PROBLEM TO SOLVE:
From the records below, output exactly the lines starting at the line with "ATOM 21 N N" and ending at the line with "ATOM 37 C CA", both of them included, but no pictures.

---------- SOURCE RECORDS ----------

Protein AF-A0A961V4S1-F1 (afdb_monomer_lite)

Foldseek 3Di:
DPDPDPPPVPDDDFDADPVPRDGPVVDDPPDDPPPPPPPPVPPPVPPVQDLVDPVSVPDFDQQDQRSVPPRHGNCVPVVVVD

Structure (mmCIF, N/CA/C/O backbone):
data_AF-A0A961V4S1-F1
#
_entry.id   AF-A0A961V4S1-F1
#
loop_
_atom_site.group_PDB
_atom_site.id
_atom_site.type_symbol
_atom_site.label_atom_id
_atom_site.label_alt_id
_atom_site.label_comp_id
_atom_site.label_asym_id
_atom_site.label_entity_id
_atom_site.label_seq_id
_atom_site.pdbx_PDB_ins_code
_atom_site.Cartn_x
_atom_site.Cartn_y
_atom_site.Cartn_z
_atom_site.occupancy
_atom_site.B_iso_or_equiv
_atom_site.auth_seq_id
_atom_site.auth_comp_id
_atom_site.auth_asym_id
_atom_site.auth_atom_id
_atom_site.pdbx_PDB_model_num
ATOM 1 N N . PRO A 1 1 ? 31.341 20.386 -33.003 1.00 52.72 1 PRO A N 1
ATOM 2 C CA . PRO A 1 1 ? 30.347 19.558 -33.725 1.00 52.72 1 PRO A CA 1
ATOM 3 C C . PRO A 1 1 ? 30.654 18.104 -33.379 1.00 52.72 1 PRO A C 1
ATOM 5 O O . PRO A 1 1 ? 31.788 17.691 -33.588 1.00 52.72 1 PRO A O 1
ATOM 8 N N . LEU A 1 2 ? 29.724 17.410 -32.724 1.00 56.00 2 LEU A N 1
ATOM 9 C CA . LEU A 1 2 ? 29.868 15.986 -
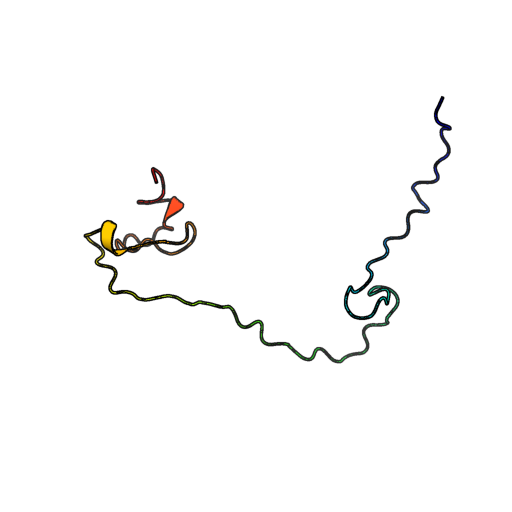32.411 1.00 56.00 2 LEU A CA 1
ATOM 10 C C . LEU A 1 2 ? 29.787 15.209 -33.738 1.00 56.00 2 LEU A C 1
ATOM 12 O O . LEU A 1 2 ? 28.956 15.567 -34.577 1.00 56.00 2 LEU A O 1
ATOM 16 N N . ALA A 1 3 ? 30.693 14.261 -33.973 1.00 64.19 3 ALA A N 1
ATOM 17 C CA . ALA A 1 3 ? 30.745 13.513 -35.229 1.00 64.19 3 ALA A CA 1
ATOM 18 C C . ALA A 1 3 ? 29.501 12.603 -35.374 1.00 64.19 3 ALA A C 1
ATOM 20 O O . ALA A 1 3 ? 29.027 12.084 -34.366 1.00 64.19 3 ALA A O 1
ATOM 21 N N . PRO A 1 4 ? 28.932 12.441 -36.583 1.00 60.31 4 PRO A N 1
ATOM 22 C CA . PRO A 1 4 ? 27.725 11.644 -36.834 1.00 60.31 4 PRO A CA 1
ATOM 23 C C . PRO A 1 4 ? 27.976 10.128 -36.988 1.00 60.31 4 PRO A C 1
ATOM 25 O O . PRO A 1 4 ? 27.190 9.452 -37.646 1.00 60.31 4 PRO A O 1
ATOM 28 N N . ASP A 1 5 ? 29.043 9.596 -36.392 1.00 63.03 5 ASP A N 1
ATOM 29 C CA . ASP A 1 5 ? 29.533 8.230 -36.627 1.00 63.03 5 ASP A CA 1
ATOM 30 C C . ASP A 1 5 ? 29.952 7.501 -35.335 1.00 63.
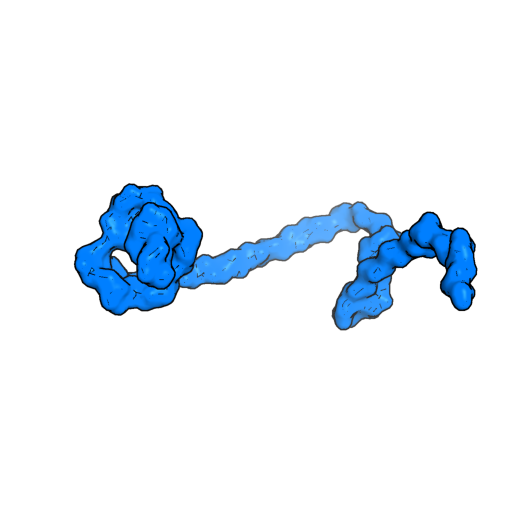03 5 ASP A C 1
ATOM 32 O O . ASP A 1 5 ? 30.773 6.587 -35.354 1.00 63.03 5 ASP A O 1
ATOM 36 N N . ASP A 1 6 ? 29.340 7.846 -34.197 1.00 62.22 6 ASP A N 1
ATOM 37 C CA . ASP A 1 6 ? 29.256 6.888 -33.092 1.00 62.22 6 ASP A CA 1
ATOM 38 C C . ASP A 1 6 ? 28.393 5.706 -33.579 1.00 62.22 6 ASP A C 1
ATOM 40 O O . ASP A 1 6 ? 27.170 5.806 -33.680 1.00 62.22 6 ASP A O 1
ATOM 44 N N . ASP A 1 7 ? 29.047 4.608 -33.966 1.00 63.47 7 ASP A N 1
ATOM 45 C CA . ASP A 1 7 ? 28.451 3.322 -34.342 1.00 63.47 7 ASP A CA 1
ATOM 46 C C . ASP A 1 7 ? 27.726 2.730 -33.116 1.00 63.47 7 ASP A C 1
ATOM 48 O O . ASP A 1 7 ? 28.225 1.857 -32.408 1.00 63.47 7 ASP A O 1
ATOM 52 N N . PHE A 1 8 ? 26.533 3.250 -32.817 1.00 58.19 8 PHE A N 1
ATOM 53 C CA . PHE A 1 8 ? 25.686 2.774 -31.717 1.00 58.19 8 PHE A CA 1
ATOM 54 C C . PHE A 1 8 ? 25.252 1.307 -31.901 1.00 58.19 8 PHE A C 1
ATOM 56 O O . PHE A 1 8 ? 24.803 0.682 -30.944 1.00 58.19 8 PHE A O 1
ATOM 63 N N . ASP A 1 9 ? 25.415 0.750 -33.105 1.00 64.75 9 ASP A N 1
ATOM 64 C CA . ASP A 1 9 ? 25.240 -0.672 -33.421 1.00 64.75 9 ASP A CA 1
ATOM 65 C C . ASP A 1 9 ? 26.339 -1.570 -32.812 1.00 64.75 9 ASP A C 1
ATOM 67 O O . ASP A 1 9 ? 26.130 -2.771 -32.667 1.00 64.75 9 ASP A O 1
ATOM 71 N N . ALA A 1 10 ? 27.486 -1.012 -32.405 1.00 68.19 10 ALA A N 1
ATOM 72 C CA . ALA A 1 10 ? 28.573 -1.740 -31.743 1.00 68.19 10 ALA A CA 1
ATOM 73 C C . ALA A 1 10 ? 28.509 -1.675 -30.201 1.00 68.19 10 ALA A C 1
ATOM 75 O O . ALA A 1 10 ? 29.493 -1.971 -29.520 1.00 68.19 10 ALA A O 1
ATOM 76 N N . LEU A 1 11 ? 27.372 -1.260 -29.632 1.00 76.25 11 LEU A N 1
ATOM 77 C CA . LEU A 1 11 ? 27.159 -1.275 -28.186 1.00 76.25 11 LEU A CA 1
ATOM 78 C C . LEU A 1 11 ? 26.889 -2.706 -27.706 1.00 76.25 11 LEU A C 1
ATOM 80 O O . LEU A 1 11 ? 25.826 -3.269 -27.951 1.00 76.25 11 LEU A O 1
ATOM 84 N N . GLU A 1 12 ? 27.855 -3.278 -26.993 1.00 73.81 12 GLU A N 1
ATOM 85 C CA . GLU A 1 12 ? 27.753 -4.607 -26.391 1.00 73.81 12 GLU A CA 1
ATOM 86 C C . GLU A 1 12 ? 27.231 -4.491 -24.945 1.00 73.81 12 GLU A C 1
ATOM 88 O O . GLU A 1 12 ? 27.771 -3.732 -24.136 1.00 73.81 12 GLU A O 1
ATOM 93 N N . GLU A 1 13 ? 26.146 -5.199 -24.610 1.00 77.50 13 GLU A N 1
ATOM 94 C CA . GLU A 1 13 ? 25.564 -5.182 -23.259 1.00 77.50 13 GLU A CA 1
ATOM 95 C C . GLU A 1 13 ? 26.378 -6.092 -22.328 1.00 77.50 13 GLU A C 1
ATOM 97 O O . GLU A 1 13 ? 26.343 -7.314 -22.432 1.00 77.50 13 GLU A O 1
ATOM 102 N N . THR A 1 14 ? 27.134 -5.491 -21.406 1.00 82.38 14 THR A N 1
ATOM 103 C CA . THR A 1 14 ? 27.955 -6.215 -20.426 1.00 82.38 14 THR A CA 1
ATOM 104 C C . THR A 1 14 ? 27.255 -6.258 -19.066 1.00 82.38 14 THR A C 1
ATOM 106 O O . THR A 1 14 ? 27.173 -5.243 -18.371 1.00 82.38 14 THR A O 1
ATOM 109 N N . HIS A 1 15 ? 26.759 -7.428 -18.659 1.00 86.69 15 HIS A N 1
ATOM 110 C CA . HIS A 1 15 ? 26.219 -7.660 -17.313 1.00 86.69 15 HIS A CA 1
ATOM 111 C C . HIS A 1 15 ? 27.271 -8.354 -16.446 1.00 86.69 15 HIS A C 1
ATOM 113 O O . HIS A 1 15 ? 27.447 -9.565 -16.533 1.00 86.69 15 HIS A O 1
ATOM 119 N N . VAL A 1 16 ? 28.000 -7.561 -15.656 1.00 87.69 16 VAL A N 1
ATOM 120 C CA . VAL A 1 16 ? 29.056 -8.045 -14.752 1.00 87.69 16 VAL A CA 1
ATOM 121 C C . VAL A 1 16 ? 28.458 -8.398 -13.389 1.00 87.69 16 VAL A C 1
ATOM 123 O O . VAL A 1 16 ? 27.874 -7.524 -12.738 1.00 87.69 16 VAL A O 1
ATOM 126 N N . ASP A 1 17 ? 28.659 -9.627 -12.912 1.00 82.38 17 ASP A N 1
ATOM 127 C CA . ASP A 1 17 ? 28.254 -10.023 -11.556 1.00 82.38 17 ASP A CA 1
ATOM 128 C C . ASP A 1 17 ? 29.129 -9.301 -10.495 1.00 82.38 17 ASP A C 1
ATOM 130 O O . ASP A 1 17 ? 30.363 -9.360 -10.553 1.00 82.38 17 ASP A O 1
ATOM 134 N N . PRO A 1 18 ? 28.540 -8.613 -9.493 1.00 81.06 18 PRO A N 1
ATOM 135 C CA . PRO A 1 18 ? 29.284 -7.855 -8.482 1.00 81.06 18 PRO A CA 1
ATOM 136 C C . PRO A 1 18 ? 30.077 -8.710 -7.477 1.00 81.06 18 PRO A C 1
ATOM 138 O O . PRO A 1 18 ? 30.877 -8.161 -6.715 1.00 81.06 18 PRO A O 1
ATOM 141 N N . LEU A 1 19 ? 29.836 -10.017 -7.413 1.00 84.19 19 LEU A N 1
ATOM 142 C CA . LEU A 1 19 ? 30.517 -10.949 -6.521 1.00 84.19 19 LEU A CA 1
ATOM 143 C C . LEU A 1 19 ? 31.728 -11.607 -7.190 1.00 84.19 19 LEU A C 1
ATOM 145 O O . LEU A 1 19 ? 32.714 -11.879 -6.501 1.00 84.19 19 LEU A O 1
ATOM 149 N N . THR A 1 20 ? 31.669 -11.851 -8.499 1.00 83.31 20 THR A N 1
ATOM 150 C CA . THR A 1 20 ? 32.681 -12.644 -9.214 1.00 83.31 20 THR A CA 1
ATOM 151 C C . THR A 1 20 ? 33.395 -11.889 -10.333 1.00 83.31 20 THR A C 1
ATOM 153 O O . THR A 1 20 ? 34.529 -12.231 -10.669 1.00 83.31 20 THR A O 1
ATOM 156 N N . GLY A 1 21 ? 32.802 -10.810 -10.852 1.00 83.69 21 GLY A N 1
ATOM 157 C CA . GLY A 1 21 ? 33.391 -9.981 -11.903 1.00 83.69 21 GLY A CA 1
ATOM 158 C C . GLY A 1 21 ? 33.332 -10.597 -13.303 1.00 83.69 21 GLY A C 1
ATOM 159 O O . GLY A 1 21 ? 33.992 -10.082 -14.204 1.00 83.69 21 GLY A O 1
ATOM 160 N N . GLU A 1 22 ? 32.576 -11.680 -13.487 1.00 82.94 22 GLU A
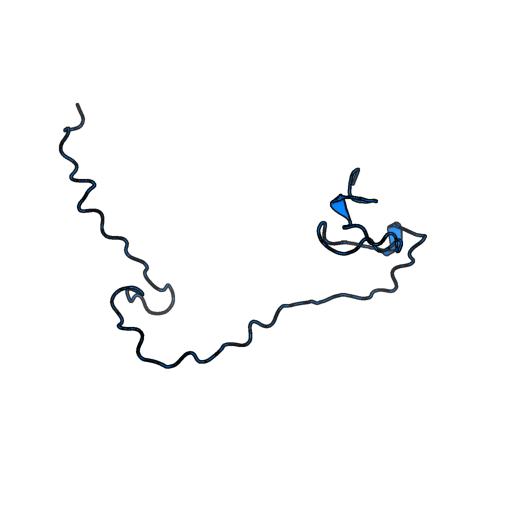 N 1
ATOM 161 C CA . GLU A 1 22 ? 32.373 -12.336 -14.781 1.00 82.94 22 GLU A CA 1
ATOM 162 C C . GLU A 1 22 ? 31.111 -11.829 -15.497 1.00 82.94 22 GLU A C 1
ATOM 164 O O . GLU A 1 22 ? 30.204 -11.277 -14.870 1.00 82.94 22 GLU A O 1
ATOM 169 N N . ASN A 1 23 ? 31.082 -11.972 -16.827 1.00 79.62 23 ASN A N 1
ATOM 170 C CA . ASN A 1 23 ? 29.982 -11.510 -17.673 1.00 79.62 23 ASN A CA 1
ATOM 171 C C . ASN A 1 23 ? 28.900 -12.593 -17.780 1.00 79.62 23 ASN A C 1
ATOM 173 O O . ASN A 1 23 ? 29.117 -13.616 -18.425 1.00 79.62 23 ASN A O 1
ATOM 177 N N . GLU A 1 24 ? 27.710 -12.334 -17.237 1.00 73.75 24 GLU A N 1
ATOM 178 C CA . GLU A 1 24 ? 26.609 -13.309 -17.134 1.00 73.75 24 GLU A CA 1
ATOM 179 C C . GLU A 1 24 ? 26.043 -13.786 -18.492 1.00 73.75 24 GLU A C 1
ATOM 181 O O . GLU A 1 24 ? 25.316 -14.776 -18.545 1.00 73.75 24 GLU A O 1
ATOM 186 N N . MET A 1 25 ? 26.344 -13.094 -19.600 1.00 71.94 25 MET A N 1
ATOM 187 C CA . MET A 1 25 ? 25.898 -13.477 -20.952 1.00 71.94 25 MET A CA 1
ATOM 188 C C . MET A 1 25 ? 26.865 -14.394 -21.711 1.00 71.94 25 MET A C 1
ATOM 190 O O . MET A 1 25 ? 26.470 -14.942 -22.740 1.00 71.94 25 MET A O 1
ATOM 194 N N . ASP A 1 26 ? 28.106 -14.555 -21.240 1.00 68.25 26 ASP A N 1
ATOM 195 C CA . ASP A 1 26 ? 29.126 -15.374 -21.918 1.00 68.25 26 ASP A CA 1
ATOM 196 C C . ASP A 1 26 ? 29.047 -16.861 -21.514 1.00 68.25 26 ASP A C 1
ATOM 198 O O . ASP A 1 26 ? 29.542 -17.731 -22.231 1.00 68.25 26 ASP A O 1
ATOM 202 N N . GLU A 1 27 ? 28.367 -17.188 -20.406 1.00 63.03 27 GLU A N 1
ATOM 203 C CA . GLU A 1 27 ? 28.171 -18.581 -19.998 1.00 63.03 27 GLU A CA 1
ATOM 204 C C . GLU A 1 27 ? 27.029 -19.265 -20.781 1.00 63.03 27 GLU A C 1
ATOM 206 O O . GLU A 1 27 ? 25.874 -18.817 -20.746 1.00 63.03 27 GLU A O 1
ATOM 211 N N . PRO A 1 28 ? 27.288 -20.409 -21.449 1.00 52.72 28 PRO A N 1
ATOM 212 C CA . PRO A 1 28 ? 26.216 -21.283 -21.892 1.00 52.72 28 PRO A CA 1
ATOM 213 C C . PRO A 1 28 ? 25.509 -21.810 -20.644 1.00 52.72 28 PRO A C 1
ATOM 215 O O . PRO A 1 28 ? 26.130 -22.399 -19.774 1.00 52.72 28 PRO A O 1
ATOM 218 N N . GLN A 1 29 ? 24.198 -21.605 -20.552 1.00 57.81 29 GLN A N 1
ATOM 219 C CA . GLN A 1 29 ? 23.384 -22.075 -19.433 1.00 57.81 29 GLN A CA 1
ATOM 220 C C . GLN A 1 29 ? 23.316 -23.614 -19.416 1.00 57.81 29 GLN A C 1
ATOM 222 O O . GLN A 1 29 ? 22.297 -24.208 -19.784 1.00 57.81 29 GLN A O 1
ATOM 227 N N . ASP A 1 30 ? 24.382 -24.297 -18.997 1.00 47.06 30 ASP A N 1
ATOM 228 C CA . ASP A 1 30 ? 24.340 -25.715 -18.682 1.00 47.06 30 ASP A CA 1
ATOM 229 C C . ASP A 1 30 ? 23.630 -25.935 -17.337 1.00 47.06 30 ASP A C 1
ATOM 231 O O . ASP A 1 30 ? 24.185 -26.070 -16.258 1.00 47.06 30 ASP A O 1
ATOM 235 N N . GLY A 1 31 ? 22.302 -25.995 -17.418 1.00 54.16 31 GLY A N 1
ATOM 236 C CA . GLY A 1 31 ? 21.584 -27.148 -16.878 1.00 54.16 31 GLY A CA 1
ATOM 237 C C . GLY A 1 31 ? 21.603 -27.419 -15.369 1.00 54.16 31 GLY A C 1
ATOM 238 O O . GLY A 1 31 ? 21.294 -28.547 -14.989 1.00 54.16 31 GLY A O 1
ATOM 239 N N . ALA A 1 32 ? 21.858 -26.449 -14.493 1.00 46.88 32 ALA A N 1
ATOM 240 C CA . ALA A 1 32 ? 21.647 -26.639 -13.055 1.00 46.88 32 ALA A CA 1
ATOM 241 C C . ALA A 1 32 ? 20.984 -25.424 -12.402 1.00 46.88 32 ALA A C 1
ATOM 243 O O . ALA A 1 32 ? 21.580 -24.696 -11.612 1.00 46.88 32 ALA A O 1
ATOM 244 N N . ALA A 1 33 ? 19.687 -25.255 -12.675 1.00 48.81 33 ALA A N 1
ATOM 245 C CA . ALA A 1 33 ? 18.803 -24.458 -11.837 1.00 48.81 33 ALA A CA 1
ATOM 246 C C . ALA A 1 33 ? 18.733 -25.081 -10.430 1.00 48.81 33 ALA A C 1
ATOM 248 O O . ALA A 1 33 ? 17.803 -25.817 -10.090 1.00 48.81 33 ALA A O 1
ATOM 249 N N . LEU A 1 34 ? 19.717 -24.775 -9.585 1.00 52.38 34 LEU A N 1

----------

TASK RESPONSE:
ATOM 21 N N . PRO A 1 4 ? 28.932 12.441 -36.583 1.00 60.31 4 PRO A N 1
ATOM 22 C CA . PRO A 1 4 ? 27.725 11.644 -36.834 1.00 60.31 4 PRO A CA 1
ATOM 23 C C . PRO A 1 4 ? 27.976 10.128 -36.988 1.00 60.31 4 PRO A C 1
ATOM 25 O O . PRO A 1 4 ? 27.190 9.452 -37.646 1.00 60.31 4 PRO A O 1
ATOM 28 N N . ASP A 1 5 ? 29.043 9.596 -36.392 1.00 63.03 5 ASP A N 1
ATOM 29 C CA . ASP A 1 5 ? 29.533 8.230 -36.627 1.00 63.03 5 ASP A CA 1
ATOM 30 C C . ASP A 1 5 ? 29.952 7.501 -35.335 1.00 63.
03 5 ASP A C 1
ATOM 32 O O . ASP A 1 5 ? 30.773 6.587 -35.354 1.00 63.03 5 ASP A O 1
ATOM 36 N N . ASP A 1 6 ? 29.340 7.846 -34.197 1.00 62.22 6 ASP A N 1
ATOM 37 C CA . ASP A 1 6 ? 29.256 6.888 -33.092 1.00 62.22 6 ASP A CA 1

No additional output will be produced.